__WORK INSTRUCTION__:
Show every line from the data below that includes "polymer".

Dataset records

=-=-=-=-=

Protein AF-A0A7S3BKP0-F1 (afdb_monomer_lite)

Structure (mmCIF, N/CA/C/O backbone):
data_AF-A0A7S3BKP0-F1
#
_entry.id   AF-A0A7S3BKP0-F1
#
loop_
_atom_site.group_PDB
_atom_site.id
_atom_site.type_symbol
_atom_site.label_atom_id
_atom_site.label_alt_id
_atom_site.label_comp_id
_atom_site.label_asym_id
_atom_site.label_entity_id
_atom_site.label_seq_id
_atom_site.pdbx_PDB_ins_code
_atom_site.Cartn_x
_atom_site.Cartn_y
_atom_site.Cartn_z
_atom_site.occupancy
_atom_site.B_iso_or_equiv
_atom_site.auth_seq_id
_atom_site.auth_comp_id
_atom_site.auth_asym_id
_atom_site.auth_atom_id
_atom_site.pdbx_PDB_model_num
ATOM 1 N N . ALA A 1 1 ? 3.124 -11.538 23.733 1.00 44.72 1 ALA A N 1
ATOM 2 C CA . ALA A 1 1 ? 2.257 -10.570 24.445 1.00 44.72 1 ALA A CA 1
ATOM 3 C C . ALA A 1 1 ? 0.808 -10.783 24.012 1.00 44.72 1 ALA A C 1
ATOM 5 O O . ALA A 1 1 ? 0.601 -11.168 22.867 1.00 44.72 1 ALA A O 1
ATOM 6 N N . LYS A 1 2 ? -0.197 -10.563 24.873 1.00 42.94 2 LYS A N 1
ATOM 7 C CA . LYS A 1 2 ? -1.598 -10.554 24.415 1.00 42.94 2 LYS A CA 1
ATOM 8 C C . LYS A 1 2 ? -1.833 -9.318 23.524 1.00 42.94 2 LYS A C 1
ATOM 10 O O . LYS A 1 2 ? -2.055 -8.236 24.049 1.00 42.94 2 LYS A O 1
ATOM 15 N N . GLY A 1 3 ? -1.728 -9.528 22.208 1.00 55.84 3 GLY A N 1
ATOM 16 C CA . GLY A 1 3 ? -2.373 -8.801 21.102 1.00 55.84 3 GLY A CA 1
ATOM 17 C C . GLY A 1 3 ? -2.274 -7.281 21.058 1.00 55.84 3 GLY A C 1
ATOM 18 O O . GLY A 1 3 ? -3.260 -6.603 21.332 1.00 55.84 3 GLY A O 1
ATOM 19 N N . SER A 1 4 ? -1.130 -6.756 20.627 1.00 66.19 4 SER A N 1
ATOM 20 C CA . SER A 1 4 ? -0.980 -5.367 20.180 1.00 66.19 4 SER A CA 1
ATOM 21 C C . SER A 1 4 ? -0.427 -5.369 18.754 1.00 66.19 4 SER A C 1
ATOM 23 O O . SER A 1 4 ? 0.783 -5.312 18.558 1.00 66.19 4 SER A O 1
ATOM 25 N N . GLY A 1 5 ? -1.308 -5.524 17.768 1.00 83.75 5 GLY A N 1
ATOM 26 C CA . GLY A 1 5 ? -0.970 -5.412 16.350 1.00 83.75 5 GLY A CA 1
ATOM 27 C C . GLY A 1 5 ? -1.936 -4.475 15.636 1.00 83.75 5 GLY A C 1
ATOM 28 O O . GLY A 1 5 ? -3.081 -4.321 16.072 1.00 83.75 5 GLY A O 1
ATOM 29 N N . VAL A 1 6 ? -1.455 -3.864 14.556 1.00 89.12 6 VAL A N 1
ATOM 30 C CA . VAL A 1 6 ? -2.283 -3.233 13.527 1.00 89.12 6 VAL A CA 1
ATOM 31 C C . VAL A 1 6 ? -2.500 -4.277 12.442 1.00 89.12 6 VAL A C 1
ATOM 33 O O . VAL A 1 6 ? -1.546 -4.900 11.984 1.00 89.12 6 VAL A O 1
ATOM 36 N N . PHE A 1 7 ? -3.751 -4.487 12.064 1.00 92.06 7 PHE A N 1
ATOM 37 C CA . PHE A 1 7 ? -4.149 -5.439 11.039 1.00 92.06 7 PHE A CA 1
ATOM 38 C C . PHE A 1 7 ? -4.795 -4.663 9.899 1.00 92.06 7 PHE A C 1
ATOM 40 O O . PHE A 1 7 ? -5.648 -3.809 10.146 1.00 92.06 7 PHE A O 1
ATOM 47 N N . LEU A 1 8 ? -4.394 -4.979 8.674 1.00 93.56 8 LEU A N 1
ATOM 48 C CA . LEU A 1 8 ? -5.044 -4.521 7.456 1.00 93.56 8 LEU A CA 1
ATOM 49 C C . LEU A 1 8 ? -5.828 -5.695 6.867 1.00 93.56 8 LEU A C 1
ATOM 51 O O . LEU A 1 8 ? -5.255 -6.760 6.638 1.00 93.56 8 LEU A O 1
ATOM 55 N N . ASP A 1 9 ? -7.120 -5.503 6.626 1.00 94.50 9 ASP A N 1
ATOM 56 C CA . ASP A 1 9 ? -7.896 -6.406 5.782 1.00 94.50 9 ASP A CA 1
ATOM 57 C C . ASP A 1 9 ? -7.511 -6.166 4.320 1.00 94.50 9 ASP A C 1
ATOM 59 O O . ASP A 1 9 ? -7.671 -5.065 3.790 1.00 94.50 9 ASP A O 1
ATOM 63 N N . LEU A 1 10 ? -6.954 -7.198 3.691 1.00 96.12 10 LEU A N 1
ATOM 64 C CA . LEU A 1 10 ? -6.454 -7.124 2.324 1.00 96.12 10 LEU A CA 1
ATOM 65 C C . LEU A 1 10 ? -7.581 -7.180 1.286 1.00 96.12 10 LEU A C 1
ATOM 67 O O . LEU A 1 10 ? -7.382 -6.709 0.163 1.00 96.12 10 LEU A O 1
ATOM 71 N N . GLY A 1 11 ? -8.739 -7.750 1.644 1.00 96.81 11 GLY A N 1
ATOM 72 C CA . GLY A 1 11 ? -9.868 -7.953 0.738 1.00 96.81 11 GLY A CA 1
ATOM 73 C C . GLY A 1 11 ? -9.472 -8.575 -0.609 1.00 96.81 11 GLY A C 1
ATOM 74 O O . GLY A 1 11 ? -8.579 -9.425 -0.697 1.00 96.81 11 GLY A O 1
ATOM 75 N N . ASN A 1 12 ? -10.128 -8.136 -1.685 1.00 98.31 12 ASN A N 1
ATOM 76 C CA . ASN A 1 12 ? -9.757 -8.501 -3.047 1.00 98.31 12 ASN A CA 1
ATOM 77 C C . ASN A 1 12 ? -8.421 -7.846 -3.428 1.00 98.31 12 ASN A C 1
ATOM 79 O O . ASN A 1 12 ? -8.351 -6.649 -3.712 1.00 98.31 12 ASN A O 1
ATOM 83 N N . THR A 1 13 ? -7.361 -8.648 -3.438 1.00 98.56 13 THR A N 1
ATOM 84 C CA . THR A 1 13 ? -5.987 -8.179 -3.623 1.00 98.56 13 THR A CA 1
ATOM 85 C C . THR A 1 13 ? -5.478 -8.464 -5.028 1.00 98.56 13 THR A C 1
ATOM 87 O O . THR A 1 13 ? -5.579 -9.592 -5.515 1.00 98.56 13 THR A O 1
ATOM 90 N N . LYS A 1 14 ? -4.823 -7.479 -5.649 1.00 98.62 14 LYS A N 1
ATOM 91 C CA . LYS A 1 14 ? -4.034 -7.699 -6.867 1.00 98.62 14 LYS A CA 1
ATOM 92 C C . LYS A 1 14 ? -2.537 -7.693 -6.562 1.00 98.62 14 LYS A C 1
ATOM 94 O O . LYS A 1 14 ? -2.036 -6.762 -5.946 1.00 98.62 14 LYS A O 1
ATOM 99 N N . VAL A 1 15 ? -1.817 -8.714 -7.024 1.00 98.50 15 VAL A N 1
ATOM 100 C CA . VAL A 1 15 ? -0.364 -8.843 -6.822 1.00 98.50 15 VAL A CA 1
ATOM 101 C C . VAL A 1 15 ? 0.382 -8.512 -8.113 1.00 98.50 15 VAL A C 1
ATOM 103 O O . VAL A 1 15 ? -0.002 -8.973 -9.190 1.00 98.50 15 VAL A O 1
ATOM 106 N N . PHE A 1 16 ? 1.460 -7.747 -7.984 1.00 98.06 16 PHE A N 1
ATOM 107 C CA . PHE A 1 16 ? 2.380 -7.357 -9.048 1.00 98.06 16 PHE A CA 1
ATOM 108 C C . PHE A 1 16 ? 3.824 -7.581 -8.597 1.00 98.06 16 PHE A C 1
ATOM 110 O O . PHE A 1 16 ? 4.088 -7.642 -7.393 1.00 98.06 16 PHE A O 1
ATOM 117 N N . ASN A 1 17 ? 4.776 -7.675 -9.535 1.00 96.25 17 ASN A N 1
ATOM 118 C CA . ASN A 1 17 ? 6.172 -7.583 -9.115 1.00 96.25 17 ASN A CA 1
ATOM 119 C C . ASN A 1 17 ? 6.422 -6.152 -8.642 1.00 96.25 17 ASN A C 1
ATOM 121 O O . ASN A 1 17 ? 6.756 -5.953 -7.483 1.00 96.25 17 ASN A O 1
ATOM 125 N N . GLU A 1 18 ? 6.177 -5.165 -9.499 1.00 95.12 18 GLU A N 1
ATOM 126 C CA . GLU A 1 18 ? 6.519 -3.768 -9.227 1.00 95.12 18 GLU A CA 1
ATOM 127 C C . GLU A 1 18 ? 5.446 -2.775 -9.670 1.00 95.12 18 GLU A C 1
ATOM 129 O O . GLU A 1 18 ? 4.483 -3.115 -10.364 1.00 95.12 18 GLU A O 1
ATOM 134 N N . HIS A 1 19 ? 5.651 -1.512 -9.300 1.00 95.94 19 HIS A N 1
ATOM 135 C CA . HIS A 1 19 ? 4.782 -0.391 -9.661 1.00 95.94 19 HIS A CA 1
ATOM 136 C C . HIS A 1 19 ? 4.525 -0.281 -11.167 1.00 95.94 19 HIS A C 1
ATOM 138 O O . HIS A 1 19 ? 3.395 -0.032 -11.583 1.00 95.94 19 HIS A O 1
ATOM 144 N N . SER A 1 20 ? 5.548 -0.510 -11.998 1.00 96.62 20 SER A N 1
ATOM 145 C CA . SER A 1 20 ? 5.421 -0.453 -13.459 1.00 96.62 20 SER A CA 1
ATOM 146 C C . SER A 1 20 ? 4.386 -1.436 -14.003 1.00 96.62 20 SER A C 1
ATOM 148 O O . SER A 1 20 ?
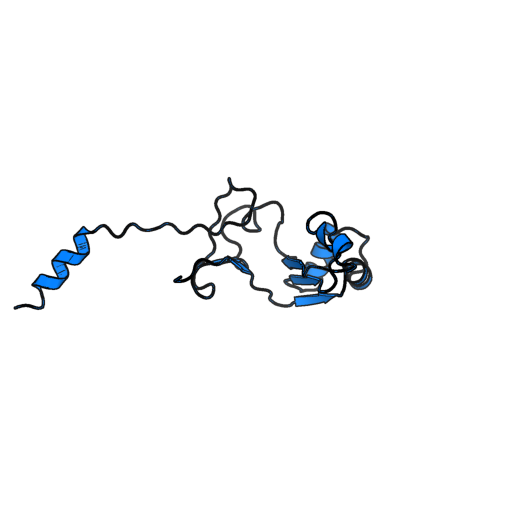 3.652 -1.095 -14.932 1.00 96.62 20 SER A O 1
ATOM 150 N N . ASP A 1 21 ? 4.287 -2.625 -13.404 1.00 98.00 21 ASP A N 1
ATOM 151 C CA . ASP A 1 21 ? 3.319 -3.645 -13.811 1.00 98.00 21 ASP A CA 1
ATOM 152 C C . ASP A 1 21 ? 1.893 -3.194 -13.475 1.00 98.00 21 ASP A C 1
ATOM 154 O O . ASP A 1 21 ? 0.978 -3.361 -14.283 1.00 98.00 21 ASP A O 1
ATOM 158 N N . ALA A 1 22 ? 1.706 -2.579 -12.302 1.00 98.25 22 ALA A N 1
ATOM 159 C CA . ALA A 1 22 ? 0.419 -2.026 -11.896 1.00 98.25 22 ALA A CA 1
ATOM 160 C C . ALA A 1 22 ? 0.001 -0.855 -12.790 1.00 98.25 22 ALA A C 1
ATOM 162 O O . ALA A 1 22 ? -1.141 -0.824 -13.248 1.00 98.25 22 ALA A O 1
ATOM 163 N N . TYR A 1 23 ? 0.915 0.069 -13.103 1.00 98.69 23 TYR A N 1
ATOM 164 C CA . TYR A 1 23 ? 0.631 1.178 -14.018 1.00 98.69 23 TYR A CA 1
ATOM 165 C C . TYR A 1 23 ? 0.192 0.678 -15.394 1.00 98.69 23 TYR A C 1
ATOM 167 O O . TYR A 1 23 ? -0.815 1.143 -15.930 1.00 98.69 23 TYR A O 1
ATOM 175 N N . ALA A 1 24 ? 0.898 -0.315 -15.943 1.00 98.56 24 ALA A N 1
ATOM 176 C CA . ALA A 1 24 ? 0.544 -0.926 -17.219 1.00 98.56 24 ALA A CA 1
ATOM 177 C C . ALA A 1 24 ? -0.821 -1.633 -17.156 1.00 98.56 24 ALA A C 1
ATOM 179 O O . ALA A 1 24 ? -1.658 -1.445 -18.041 1.00 98.56 24 ALA A O 1
ATOM 180 N N . PHE A 1 25 ? -1.074 -2.405 -16.095 1.00 98.62 25 PHE A N 1
ATOM 181 C CA . PHE A 1 25 ? -2.323 -3.145 -15.909 1.00 98.62 25 PHE A CA 1
ATOM 182 C C . PHE A 1 25 ? -3.539 -2.220 -15.777 1.00 98.62 25 PHE A C 1
ATOM 184 O O . PHE A 1 25 ? -4.556 -2.434 -16.439 1.00 98.62 25 PHE A O 1
ATOM 191 N N . PHE A 1 26 ? -3.431 -1.171 -14.958 1.00 98.50 26 PHE A N 1
ATOM 192 C CA . PHE A 1 26 ? -4.507 -0.205 -14.728 1.00 98.50 26 PHE A CA 1
ATOM 193 C C . PHE A 1 26 ? -4.557 0.921 -15.766 1.00 98.50 26 PHE A C 1
ATOM 195 O O . PHE A 1 26 ? -5.474 1.741 -15.730 1.00 98.50 26 PHE A O 1
ATOM 202 N N . LYS A 1 27 ? -3.616 0.940 -16.720 1.00 98.31 27 LYS A N 1
ATOM 203 C CA . LYS A 1 27 ? -3.503 1.947 -17.786 1.00 98.31 27 LYS A CA 1
ATOM 204 C C . LYS A 1 27 ? -3.397 3.370 -17.234 1.00 98.31 27 LYS A C 1
ATOM 206 O O . LYS A 1 27 ? -4.018 4.301 -17.747 1.00 98.31 27 LYS A O 1
ATOM 211 N N . THR A 1 28 ? -2.607 3.535 -16.180 1.00 98.19 28 THR A N 1
ATOM 212 C CA . THR A 1 28 ? -2.348 4.831 -15.549 1.00 98.19 28 THR A CA 1
ATOM 213 C C . THR A 1 28 ? -0.945 5.320 -15.900 1.00 98.19 28 THR A C 1
ATOM 215 O O . THR A 1 28 ? -0.066 4.507 -16.191 1.00 98.19 28 THR A O 1
ATOM 218 N N . PRO A 1 29 ? -0.681 6.640 -15.855 1.00 97.44 29 PRO A N 1
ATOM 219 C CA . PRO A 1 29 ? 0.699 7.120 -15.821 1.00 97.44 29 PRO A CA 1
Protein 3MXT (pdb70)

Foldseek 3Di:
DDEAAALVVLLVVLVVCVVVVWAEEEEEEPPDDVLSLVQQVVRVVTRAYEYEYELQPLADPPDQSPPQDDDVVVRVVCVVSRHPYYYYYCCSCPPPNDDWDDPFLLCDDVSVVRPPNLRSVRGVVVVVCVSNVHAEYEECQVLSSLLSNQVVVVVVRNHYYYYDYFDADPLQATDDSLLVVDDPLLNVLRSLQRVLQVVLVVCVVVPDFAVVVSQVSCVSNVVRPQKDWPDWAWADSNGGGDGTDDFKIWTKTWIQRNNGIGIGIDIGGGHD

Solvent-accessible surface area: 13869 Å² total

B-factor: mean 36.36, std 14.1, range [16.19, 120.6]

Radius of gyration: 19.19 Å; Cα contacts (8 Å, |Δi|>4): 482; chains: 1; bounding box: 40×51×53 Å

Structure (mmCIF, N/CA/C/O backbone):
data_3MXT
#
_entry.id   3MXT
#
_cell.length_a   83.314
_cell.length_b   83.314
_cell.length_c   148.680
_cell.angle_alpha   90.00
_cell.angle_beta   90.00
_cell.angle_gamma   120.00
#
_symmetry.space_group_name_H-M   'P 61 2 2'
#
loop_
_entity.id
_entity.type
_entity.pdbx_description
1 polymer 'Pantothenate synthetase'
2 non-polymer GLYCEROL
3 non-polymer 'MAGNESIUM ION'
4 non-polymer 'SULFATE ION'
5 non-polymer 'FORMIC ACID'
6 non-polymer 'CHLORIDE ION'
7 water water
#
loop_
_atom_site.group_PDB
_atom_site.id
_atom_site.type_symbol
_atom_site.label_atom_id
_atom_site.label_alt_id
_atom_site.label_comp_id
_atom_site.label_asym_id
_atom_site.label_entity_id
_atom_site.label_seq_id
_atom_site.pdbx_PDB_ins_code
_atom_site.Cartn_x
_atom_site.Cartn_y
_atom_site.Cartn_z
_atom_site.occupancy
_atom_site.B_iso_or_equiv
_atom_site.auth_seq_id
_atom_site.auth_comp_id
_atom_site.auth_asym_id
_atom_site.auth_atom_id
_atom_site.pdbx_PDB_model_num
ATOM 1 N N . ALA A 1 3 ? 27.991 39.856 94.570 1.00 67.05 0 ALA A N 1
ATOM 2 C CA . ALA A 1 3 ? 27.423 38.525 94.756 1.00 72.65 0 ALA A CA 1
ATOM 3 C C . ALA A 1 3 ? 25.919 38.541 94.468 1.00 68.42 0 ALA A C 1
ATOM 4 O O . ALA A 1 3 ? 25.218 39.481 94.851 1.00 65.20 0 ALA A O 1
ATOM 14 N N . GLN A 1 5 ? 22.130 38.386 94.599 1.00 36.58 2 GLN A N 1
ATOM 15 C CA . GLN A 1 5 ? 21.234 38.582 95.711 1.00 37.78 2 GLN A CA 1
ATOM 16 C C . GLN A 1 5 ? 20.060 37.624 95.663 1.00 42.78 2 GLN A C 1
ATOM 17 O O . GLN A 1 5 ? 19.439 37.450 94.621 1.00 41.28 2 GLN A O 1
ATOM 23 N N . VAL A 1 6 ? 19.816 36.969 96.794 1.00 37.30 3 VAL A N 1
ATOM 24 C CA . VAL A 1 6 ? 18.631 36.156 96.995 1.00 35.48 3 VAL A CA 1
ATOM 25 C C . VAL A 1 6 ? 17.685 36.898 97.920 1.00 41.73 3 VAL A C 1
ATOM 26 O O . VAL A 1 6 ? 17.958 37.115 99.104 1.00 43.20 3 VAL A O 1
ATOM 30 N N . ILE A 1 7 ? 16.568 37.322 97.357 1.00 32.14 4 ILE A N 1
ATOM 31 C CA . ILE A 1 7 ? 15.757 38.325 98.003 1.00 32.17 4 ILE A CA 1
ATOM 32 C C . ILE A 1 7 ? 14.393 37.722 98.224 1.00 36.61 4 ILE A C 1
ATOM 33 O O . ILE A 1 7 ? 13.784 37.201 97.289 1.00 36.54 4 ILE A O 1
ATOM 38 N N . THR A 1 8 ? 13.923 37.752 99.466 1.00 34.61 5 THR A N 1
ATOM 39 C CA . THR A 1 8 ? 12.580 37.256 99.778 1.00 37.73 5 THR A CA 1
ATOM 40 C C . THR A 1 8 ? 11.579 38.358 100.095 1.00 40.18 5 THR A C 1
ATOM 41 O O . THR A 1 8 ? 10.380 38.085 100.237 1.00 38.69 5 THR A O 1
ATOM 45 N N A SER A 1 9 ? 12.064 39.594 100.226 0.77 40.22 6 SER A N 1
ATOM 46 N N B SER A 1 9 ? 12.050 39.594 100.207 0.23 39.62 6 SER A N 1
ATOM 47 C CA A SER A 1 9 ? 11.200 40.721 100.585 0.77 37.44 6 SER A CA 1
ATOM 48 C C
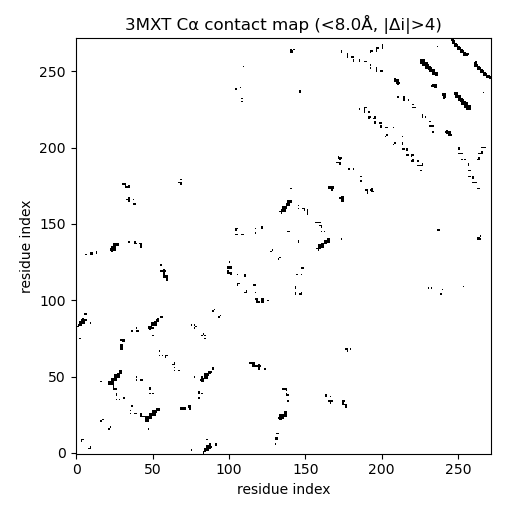A B SER A 1 9 ? 11.169 40.694 100.578 0.23 37.99 6 SER A CA 1
ATOM 49 C C A SER A 1 9 ? 10.885 41.670 99.421 0.77 36.83 6 SER A C 1
ATOM 50 C C B SER A 1 9 ? 10.881 41.644 99.418 0.23 37.14 6 SER A C 1
ATOM 51 O O A SER A 1 9 ? 11.770 42.072 98.665 0.77 37.65 6 SER A O 1
ATOM 52 O O B SER A 1 9 ? 11.780 42.018 98.665 0.23 37.48 6 SER A O 1
ATOM 57 N N
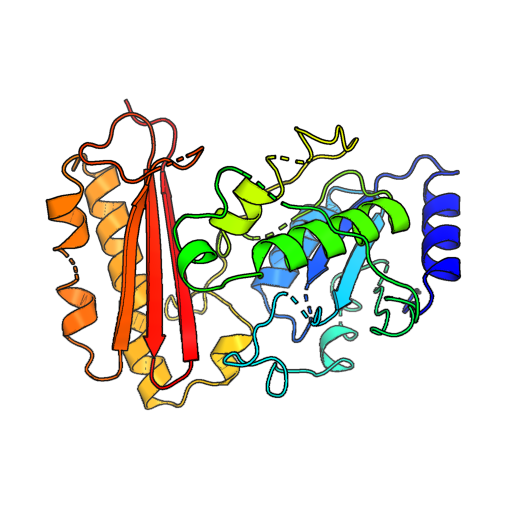 . VAL A 1 10 ? 9.617 42.028 99.285 1.00 37.97 7 VAL A N 1
ATOM 58 C CA . VAL A 1 10 ? 9.217 42.998 98.286 1.00 35.76 7 VAL A CA 1
ATOM 59 C C . VAL A 1 10 ? 9.980 44.310 98.482 1.00 38.04 7 VAL A C 1
ATOM 60 O O . VAL A 1 10 ? 10.502 44.896 97.523 1.00 37.81 7 VAL A O 1
ATOM 64 N N . LYS A 1 11 ? 10.052 44.763 99.732 1.00 32.92 8 LYS A N 1
ATOM 65 C CA . LYS A 1 11 ? 10.699 46.025 100.035 1.00 36.08 8 LYS A CA 1
ATOM 66 C C . LYS A 1 11 ? 12.146 46.000 99.540 1.00 30.66 8 LYS A C 1
ATOM 67 O O . LYS A 1 11 ? 12.626 46.959 98.948 1.00 35.25 8 LYS A O 1
ATOM 73 N N . GLU A 1 12 ? 12.851 44.904 99.766 1.00 31.24 9 GLU A N 1
ATOM 74 C CA . GLU A 1 12 ? 14.260 44.876 99.383 1.00 39.12 9 GLU A CA 1
ATOM 75 C C . GLU A 1 12 ? 14.473 44.758 97.883 1.00 38.49 9 GLU A C 1
ATOM 76 O O . GLU A 1 12 ? 15.440 45.314 97.335 1.00 33.80 9 GLU A O 1
ATOM 82 N N . ALA A 1 13 ? 13.578 44.026 97.227 1.00 33.09 10 ALA A N 1
ATOM 83 C CA . ALA A 1 13 ? 13.607 43.925 95.774 1.00 35.03 10 ALA A CA 1
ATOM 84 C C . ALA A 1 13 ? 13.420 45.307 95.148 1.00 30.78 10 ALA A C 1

=-=-=-=-=

__EXERCISE ANSWER__:
1 polymer 'Pantothenate synthetase'
2 non-polymer GLYCEROL
3 non-polymer 'MAGNESIUM ION'
4 non-polymer 'SULFATE ION'
5 non-polymer 'FORMIC ACID'
6 non-polymer 'CHLORIDE ION'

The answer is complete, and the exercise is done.